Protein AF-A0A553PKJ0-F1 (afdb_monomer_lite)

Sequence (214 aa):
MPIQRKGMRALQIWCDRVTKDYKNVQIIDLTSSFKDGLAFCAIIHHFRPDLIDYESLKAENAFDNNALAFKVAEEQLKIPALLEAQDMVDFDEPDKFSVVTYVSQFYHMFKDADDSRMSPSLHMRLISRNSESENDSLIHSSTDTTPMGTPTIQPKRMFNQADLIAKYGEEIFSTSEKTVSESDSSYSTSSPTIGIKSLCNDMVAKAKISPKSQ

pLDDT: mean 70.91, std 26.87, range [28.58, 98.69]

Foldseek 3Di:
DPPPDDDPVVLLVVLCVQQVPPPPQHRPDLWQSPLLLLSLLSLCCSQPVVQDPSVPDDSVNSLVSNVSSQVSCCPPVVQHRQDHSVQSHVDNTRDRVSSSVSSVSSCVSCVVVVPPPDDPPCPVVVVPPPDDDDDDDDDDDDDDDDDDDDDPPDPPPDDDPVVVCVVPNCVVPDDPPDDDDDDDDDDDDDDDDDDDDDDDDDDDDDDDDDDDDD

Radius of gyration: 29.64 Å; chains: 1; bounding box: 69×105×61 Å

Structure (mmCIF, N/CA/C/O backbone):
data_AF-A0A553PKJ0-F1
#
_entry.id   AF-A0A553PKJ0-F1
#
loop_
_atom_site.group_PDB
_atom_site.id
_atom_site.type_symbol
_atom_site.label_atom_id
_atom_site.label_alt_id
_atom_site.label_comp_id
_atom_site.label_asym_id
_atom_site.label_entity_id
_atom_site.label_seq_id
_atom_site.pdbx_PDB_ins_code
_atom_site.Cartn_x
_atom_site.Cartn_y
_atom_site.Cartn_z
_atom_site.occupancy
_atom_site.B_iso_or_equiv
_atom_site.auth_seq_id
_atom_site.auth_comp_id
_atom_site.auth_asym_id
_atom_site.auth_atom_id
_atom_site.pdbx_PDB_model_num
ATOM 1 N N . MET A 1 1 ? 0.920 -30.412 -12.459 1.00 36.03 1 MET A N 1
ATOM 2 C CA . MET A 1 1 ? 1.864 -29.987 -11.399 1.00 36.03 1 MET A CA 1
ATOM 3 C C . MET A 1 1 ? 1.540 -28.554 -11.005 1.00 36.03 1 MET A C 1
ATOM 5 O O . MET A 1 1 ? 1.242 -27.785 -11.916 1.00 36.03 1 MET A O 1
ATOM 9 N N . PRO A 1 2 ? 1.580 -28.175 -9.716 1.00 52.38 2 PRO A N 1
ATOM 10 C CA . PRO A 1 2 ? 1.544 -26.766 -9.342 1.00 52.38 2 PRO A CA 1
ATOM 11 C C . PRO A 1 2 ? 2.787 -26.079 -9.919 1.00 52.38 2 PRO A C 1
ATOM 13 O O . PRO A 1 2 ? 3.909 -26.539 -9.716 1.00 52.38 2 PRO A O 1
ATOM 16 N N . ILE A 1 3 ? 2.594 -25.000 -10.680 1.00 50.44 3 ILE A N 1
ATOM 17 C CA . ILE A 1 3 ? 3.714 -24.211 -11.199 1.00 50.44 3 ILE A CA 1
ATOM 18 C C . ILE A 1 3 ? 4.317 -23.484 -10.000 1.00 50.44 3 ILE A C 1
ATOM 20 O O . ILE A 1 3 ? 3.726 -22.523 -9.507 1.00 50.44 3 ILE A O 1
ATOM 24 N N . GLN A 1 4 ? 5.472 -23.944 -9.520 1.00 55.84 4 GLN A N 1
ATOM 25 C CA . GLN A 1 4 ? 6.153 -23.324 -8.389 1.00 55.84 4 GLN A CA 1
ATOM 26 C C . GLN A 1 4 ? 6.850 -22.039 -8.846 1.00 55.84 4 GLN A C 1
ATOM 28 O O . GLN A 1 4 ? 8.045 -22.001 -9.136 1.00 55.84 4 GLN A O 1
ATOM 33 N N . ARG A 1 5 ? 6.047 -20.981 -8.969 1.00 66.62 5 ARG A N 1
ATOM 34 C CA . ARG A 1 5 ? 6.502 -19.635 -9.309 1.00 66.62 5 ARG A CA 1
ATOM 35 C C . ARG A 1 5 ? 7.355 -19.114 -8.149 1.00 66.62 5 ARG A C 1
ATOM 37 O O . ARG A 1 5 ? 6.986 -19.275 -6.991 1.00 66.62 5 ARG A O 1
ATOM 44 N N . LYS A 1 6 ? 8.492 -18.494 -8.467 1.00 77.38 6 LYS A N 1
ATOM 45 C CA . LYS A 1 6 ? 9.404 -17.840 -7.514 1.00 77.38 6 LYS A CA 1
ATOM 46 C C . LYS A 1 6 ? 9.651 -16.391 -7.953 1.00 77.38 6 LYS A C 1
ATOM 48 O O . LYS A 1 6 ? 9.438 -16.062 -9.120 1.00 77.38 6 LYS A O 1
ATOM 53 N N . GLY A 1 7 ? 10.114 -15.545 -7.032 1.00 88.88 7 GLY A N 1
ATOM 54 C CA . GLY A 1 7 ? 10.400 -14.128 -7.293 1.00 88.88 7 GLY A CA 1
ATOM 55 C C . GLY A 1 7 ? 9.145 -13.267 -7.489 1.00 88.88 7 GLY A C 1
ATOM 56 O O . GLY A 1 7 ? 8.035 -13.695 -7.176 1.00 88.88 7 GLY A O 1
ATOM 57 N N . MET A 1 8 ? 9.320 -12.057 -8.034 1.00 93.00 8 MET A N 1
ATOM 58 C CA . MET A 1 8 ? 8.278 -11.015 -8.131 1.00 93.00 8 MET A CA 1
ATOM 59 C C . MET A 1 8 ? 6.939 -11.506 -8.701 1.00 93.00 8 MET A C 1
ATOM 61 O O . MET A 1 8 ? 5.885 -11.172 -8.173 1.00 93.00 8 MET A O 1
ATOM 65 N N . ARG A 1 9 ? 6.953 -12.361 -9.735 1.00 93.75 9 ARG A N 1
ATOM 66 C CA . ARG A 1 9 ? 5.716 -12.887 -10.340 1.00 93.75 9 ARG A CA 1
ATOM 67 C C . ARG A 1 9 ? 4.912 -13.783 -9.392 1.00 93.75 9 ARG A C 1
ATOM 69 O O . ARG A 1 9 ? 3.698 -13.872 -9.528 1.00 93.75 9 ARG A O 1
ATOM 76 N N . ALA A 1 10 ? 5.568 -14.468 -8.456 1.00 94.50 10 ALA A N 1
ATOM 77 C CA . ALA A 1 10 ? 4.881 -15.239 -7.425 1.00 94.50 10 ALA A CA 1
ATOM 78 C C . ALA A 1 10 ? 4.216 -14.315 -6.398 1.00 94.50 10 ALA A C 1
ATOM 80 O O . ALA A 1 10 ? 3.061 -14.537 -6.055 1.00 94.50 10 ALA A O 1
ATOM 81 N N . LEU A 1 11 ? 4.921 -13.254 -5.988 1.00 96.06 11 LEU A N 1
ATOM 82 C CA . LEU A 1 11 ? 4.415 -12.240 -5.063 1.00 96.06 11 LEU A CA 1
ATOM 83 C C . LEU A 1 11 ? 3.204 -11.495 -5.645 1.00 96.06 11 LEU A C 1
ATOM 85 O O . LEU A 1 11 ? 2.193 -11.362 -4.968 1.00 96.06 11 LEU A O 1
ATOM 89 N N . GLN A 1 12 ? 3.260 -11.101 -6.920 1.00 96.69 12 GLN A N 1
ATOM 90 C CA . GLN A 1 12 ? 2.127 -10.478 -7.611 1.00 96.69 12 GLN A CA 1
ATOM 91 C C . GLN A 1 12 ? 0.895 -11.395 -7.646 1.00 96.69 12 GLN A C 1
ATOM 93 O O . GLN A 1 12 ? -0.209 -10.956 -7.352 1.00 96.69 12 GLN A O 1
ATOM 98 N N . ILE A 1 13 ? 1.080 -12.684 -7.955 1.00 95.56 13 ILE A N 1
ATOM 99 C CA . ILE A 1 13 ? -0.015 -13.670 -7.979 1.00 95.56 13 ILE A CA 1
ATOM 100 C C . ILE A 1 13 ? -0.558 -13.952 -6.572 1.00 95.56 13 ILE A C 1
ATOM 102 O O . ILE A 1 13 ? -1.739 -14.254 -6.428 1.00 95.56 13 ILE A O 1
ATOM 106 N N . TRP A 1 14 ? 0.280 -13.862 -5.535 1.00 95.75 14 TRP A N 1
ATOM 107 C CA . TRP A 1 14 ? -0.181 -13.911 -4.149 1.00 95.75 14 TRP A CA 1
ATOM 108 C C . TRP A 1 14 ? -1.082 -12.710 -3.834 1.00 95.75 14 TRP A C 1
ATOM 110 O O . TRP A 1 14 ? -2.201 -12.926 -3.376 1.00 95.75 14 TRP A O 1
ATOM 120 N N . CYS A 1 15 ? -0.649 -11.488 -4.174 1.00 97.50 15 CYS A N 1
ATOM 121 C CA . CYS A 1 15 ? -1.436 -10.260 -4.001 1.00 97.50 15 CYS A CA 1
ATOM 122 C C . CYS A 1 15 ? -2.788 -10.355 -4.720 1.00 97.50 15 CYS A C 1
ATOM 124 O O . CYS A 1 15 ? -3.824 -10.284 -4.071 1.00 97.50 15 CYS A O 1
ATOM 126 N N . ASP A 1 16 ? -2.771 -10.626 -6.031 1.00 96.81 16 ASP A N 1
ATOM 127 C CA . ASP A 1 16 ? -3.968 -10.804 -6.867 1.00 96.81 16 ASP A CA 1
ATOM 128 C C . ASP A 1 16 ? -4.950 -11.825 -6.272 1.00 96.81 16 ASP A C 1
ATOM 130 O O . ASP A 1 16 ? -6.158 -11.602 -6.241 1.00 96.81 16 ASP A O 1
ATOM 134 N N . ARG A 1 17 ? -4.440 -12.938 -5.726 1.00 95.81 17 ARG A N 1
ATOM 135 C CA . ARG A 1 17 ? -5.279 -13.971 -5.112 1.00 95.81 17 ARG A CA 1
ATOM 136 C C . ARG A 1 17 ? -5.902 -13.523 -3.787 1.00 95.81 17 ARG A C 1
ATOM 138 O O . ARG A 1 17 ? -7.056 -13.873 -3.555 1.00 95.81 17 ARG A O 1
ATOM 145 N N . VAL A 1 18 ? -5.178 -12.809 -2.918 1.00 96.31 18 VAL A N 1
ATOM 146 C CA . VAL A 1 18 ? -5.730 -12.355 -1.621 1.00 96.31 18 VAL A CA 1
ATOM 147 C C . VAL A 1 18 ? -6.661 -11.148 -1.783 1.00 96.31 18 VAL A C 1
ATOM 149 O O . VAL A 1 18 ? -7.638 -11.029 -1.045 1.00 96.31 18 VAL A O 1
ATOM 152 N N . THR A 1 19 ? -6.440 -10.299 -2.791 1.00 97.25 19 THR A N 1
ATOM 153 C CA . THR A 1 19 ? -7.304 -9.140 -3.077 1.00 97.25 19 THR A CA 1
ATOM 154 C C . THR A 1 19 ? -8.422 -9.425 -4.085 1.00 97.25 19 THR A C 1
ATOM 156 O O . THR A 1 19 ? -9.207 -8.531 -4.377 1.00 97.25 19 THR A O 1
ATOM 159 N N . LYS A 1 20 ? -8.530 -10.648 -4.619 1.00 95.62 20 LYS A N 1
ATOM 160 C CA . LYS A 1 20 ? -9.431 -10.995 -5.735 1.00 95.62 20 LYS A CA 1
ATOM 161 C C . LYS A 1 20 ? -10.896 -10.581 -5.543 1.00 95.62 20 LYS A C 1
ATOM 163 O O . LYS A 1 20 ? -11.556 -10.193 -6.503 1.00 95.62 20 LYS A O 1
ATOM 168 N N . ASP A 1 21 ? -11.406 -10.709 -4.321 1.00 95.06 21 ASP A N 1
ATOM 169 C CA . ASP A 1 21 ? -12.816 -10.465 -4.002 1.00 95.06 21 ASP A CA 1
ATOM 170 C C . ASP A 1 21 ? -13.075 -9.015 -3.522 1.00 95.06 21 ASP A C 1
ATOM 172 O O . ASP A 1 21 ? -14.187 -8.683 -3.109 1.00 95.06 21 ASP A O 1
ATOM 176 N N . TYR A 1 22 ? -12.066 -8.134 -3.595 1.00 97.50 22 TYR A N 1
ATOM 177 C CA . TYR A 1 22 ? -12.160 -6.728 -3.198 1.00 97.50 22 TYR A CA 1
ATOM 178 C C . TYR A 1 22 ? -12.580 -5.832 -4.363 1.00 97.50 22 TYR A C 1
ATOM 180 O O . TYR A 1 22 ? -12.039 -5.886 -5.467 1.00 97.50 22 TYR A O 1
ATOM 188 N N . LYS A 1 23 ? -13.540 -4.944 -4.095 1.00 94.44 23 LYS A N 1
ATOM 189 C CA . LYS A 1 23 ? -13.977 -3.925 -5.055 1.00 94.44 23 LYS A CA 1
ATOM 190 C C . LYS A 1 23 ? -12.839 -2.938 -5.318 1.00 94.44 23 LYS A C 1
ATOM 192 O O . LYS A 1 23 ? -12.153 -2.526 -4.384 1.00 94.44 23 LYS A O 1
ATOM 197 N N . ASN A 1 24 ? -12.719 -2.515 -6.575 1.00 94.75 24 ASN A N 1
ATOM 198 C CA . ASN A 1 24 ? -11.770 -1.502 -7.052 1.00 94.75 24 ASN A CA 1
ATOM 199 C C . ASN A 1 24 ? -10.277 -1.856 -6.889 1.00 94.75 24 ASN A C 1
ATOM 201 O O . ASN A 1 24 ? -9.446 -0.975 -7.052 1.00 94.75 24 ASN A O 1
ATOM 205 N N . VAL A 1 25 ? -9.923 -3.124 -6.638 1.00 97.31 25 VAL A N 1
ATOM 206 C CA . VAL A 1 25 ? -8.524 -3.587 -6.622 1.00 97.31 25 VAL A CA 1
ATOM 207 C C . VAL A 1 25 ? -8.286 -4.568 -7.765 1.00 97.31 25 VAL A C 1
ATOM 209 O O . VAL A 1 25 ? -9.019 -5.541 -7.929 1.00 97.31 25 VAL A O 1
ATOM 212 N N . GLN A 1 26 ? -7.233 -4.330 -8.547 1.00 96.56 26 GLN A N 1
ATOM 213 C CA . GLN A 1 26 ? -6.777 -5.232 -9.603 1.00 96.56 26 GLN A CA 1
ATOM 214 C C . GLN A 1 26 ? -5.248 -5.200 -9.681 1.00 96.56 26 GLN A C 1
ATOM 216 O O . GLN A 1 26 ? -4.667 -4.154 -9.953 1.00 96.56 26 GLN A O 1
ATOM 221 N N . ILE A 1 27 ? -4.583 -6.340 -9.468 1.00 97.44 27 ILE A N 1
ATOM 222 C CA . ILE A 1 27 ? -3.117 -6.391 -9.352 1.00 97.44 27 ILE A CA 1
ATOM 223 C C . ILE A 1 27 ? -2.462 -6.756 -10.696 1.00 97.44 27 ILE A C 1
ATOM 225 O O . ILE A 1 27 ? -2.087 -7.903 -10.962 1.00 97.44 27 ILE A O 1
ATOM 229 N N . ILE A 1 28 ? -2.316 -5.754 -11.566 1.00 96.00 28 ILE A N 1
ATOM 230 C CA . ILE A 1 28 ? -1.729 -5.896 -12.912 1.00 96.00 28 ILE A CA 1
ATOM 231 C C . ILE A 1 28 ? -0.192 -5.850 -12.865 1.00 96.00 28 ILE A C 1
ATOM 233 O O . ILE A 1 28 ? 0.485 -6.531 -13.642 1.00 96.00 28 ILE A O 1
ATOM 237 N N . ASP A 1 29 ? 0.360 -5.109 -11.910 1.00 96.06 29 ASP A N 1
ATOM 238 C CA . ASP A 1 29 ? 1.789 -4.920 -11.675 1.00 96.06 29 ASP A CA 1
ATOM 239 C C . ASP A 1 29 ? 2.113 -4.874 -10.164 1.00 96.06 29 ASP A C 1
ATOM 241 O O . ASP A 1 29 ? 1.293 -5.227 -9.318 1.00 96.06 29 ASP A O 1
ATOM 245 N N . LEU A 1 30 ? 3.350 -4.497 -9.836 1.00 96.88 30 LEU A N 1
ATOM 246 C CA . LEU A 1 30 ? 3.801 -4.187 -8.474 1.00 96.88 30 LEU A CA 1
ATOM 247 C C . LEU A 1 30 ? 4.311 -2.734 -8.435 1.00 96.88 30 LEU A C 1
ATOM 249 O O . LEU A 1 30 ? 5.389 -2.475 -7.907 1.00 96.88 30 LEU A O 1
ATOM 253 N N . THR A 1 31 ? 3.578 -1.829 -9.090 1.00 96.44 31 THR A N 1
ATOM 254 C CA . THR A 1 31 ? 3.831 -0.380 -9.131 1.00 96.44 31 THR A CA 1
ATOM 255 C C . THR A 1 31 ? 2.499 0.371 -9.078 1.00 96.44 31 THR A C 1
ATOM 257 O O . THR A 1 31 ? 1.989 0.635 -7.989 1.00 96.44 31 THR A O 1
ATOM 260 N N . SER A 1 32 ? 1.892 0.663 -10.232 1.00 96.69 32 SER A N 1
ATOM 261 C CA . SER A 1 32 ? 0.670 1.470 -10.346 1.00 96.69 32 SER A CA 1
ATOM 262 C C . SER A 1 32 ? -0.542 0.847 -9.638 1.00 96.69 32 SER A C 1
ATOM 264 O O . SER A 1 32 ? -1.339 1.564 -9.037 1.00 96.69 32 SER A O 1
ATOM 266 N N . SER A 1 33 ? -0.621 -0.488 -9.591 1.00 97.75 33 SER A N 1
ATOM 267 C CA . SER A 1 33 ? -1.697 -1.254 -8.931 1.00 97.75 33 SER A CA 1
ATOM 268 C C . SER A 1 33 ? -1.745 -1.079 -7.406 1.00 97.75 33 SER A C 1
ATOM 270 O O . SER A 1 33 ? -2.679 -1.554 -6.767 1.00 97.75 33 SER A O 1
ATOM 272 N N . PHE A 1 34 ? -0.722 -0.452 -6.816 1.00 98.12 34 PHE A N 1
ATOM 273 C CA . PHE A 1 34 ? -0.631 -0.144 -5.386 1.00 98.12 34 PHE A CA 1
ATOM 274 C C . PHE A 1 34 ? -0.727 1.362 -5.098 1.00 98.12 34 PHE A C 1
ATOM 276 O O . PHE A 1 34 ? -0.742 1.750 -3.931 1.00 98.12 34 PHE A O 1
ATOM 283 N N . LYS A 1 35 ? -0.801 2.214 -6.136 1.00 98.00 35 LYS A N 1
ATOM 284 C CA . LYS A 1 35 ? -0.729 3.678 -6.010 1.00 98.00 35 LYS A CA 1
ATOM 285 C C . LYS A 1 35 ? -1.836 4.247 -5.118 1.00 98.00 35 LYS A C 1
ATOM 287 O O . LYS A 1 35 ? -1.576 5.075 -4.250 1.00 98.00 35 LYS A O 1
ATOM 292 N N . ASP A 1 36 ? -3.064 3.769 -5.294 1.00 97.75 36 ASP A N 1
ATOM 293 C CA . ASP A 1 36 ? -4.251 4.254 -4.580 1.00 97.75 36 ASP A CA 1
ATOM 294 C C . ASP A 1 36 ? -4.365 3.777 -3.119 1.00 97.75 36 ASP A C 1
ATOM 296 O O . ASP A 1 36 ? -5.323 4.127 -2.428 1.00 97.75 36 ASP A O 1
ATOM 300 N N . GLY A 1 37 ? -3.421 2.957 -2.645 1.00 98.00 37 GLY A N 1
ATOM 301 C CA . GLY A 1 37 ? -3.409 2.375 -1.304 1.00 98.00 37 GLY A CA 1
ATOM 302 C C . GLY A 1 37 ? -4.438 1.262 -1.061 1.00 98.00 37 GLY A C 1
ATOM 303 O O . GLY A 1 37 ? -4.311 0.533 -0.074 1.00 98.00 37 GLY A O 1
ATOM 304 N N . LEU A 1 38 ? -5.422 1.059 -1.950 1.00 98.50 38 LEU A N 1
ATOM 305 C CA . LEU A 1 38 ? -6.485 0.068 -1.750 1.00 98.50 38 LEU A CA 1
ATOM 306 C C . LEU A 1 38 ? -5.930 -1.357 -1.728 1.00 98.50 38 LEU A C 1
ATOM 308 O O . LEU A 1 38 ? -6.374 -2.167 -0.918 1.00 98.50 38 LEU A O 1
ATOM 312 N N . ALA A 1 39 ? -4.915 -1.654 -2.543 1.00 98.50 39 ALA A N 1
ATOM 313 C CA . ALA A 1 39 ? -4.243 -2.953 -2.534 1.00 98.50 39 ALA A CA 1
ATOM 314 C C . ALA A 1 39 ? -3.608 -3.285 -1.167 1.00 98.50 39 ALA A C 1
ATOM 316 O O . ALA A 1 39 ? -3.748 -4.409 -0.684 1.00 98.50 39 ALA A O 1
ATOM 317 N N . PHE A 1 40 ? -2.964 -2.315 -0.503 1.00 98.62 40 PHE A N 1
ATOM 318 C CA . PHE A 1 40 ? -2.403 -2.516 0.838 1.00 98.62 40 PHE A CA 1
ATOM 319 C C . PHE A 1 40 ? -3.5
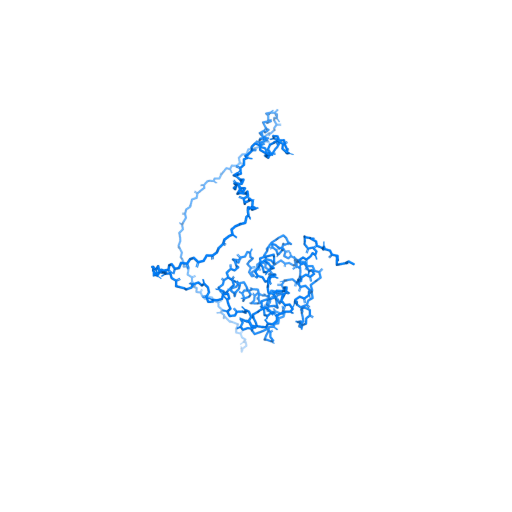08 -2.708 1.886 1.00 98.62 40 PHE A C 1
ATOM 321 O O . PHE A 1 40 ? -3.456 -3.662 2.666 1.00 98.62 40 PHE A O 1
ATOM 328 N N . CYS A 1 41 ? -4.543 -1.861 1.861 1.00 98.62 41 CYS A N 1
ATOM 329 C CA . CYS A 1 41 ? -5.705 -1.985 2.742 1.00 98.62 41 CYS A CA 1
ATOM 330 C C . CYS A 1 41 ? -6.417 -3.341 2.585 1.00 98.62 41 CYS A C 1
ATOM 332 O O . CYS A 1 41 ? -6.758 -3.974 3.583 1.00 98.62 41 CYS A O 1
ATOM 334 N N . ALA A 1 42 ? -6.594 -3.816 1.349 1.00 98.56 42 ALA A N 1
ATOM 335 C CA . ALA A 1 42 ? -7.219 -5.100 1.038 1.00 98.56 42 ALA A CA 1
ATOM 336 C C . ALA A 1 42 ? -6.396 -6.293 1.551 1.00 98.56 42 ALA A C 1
* * *
### EXERCISE DESCRIPTION
All that is needed is the exact run of lines above from the line containing "ATOM 69 O O" through the line containing "ATOM 99 C CA", both of them included.

### SOLUTION TO THIS PROBLEM
ATOM 69 O O . ARG A 1 9 ? 3.698 -13.872 -9.528 1.00 93.75 9 ARG A O 1
ATOM 76 N N . ALA A 1 10 ? 5.568 -14.468 -8.456 1.00 94.50 10 ALA A N 1
ATOM 77 C CA . ALA A 1 10 ? 4.881 -15.239 -7.425 1.00 94.50 10 ALA A CA 1
ATOM 78 C C . ALA A 1 10 ? 4.216 -14.315 -6.398 1.00 94.50 10 ALA A C 1
ATOM 80 O O . ALA A 1 10 ? 3.061 -14.537 -6.055 1.00 94.50 10 ALA A O 1
ATOM 81 N N . LEU A 1 11 ? 4.921 -13.254 -5.988 1.00 96.06 11 LEU A N 1
ATOM 82 C CA . LEU A 1 11 ? 4.415 -12.240 -5.063 1.00 96.06 11 LEU A CA 1
ATOM 83 C C . LEU A 1 11 ? 3.204 -11.495 -5.645 1.00 96.06 11 LEU A C 1
ATOM 85 O O . LEU A 1 11 ? 2.193 -11.362 -4.968 1.00 96.06 11 LEU A O 1
ATOM 89 N N . GLN A 1 12 ? 3.260 -11.101 -6.920 1.00 96.69 12 GLN A N 1
ATOM 90 C CA . GLN A 1 12 ? 2.127 -10.478 -7.611 1.00 96.69 12 GLN A CA 1
ATOM 91 C C . GLN A 1 12 ? 0.895 -11.395 -7.646 1.00 96.69 12 GLN A C 1
ATOM 93 O O . GLN A 1 12 ? -0.209 -10.956 -7.352 1.00 96.69 12 GLN A O 1
ATOM 98 N N . ILE A 1 13 ? 1.080 -12.684 -7.955 1.00 95.56 13 ILE A N 1
ATOM 99 C CA . ILE A 1 13 ? -0.015 -13.670 -7.979 1.00 95.56 13 ILE A CA 1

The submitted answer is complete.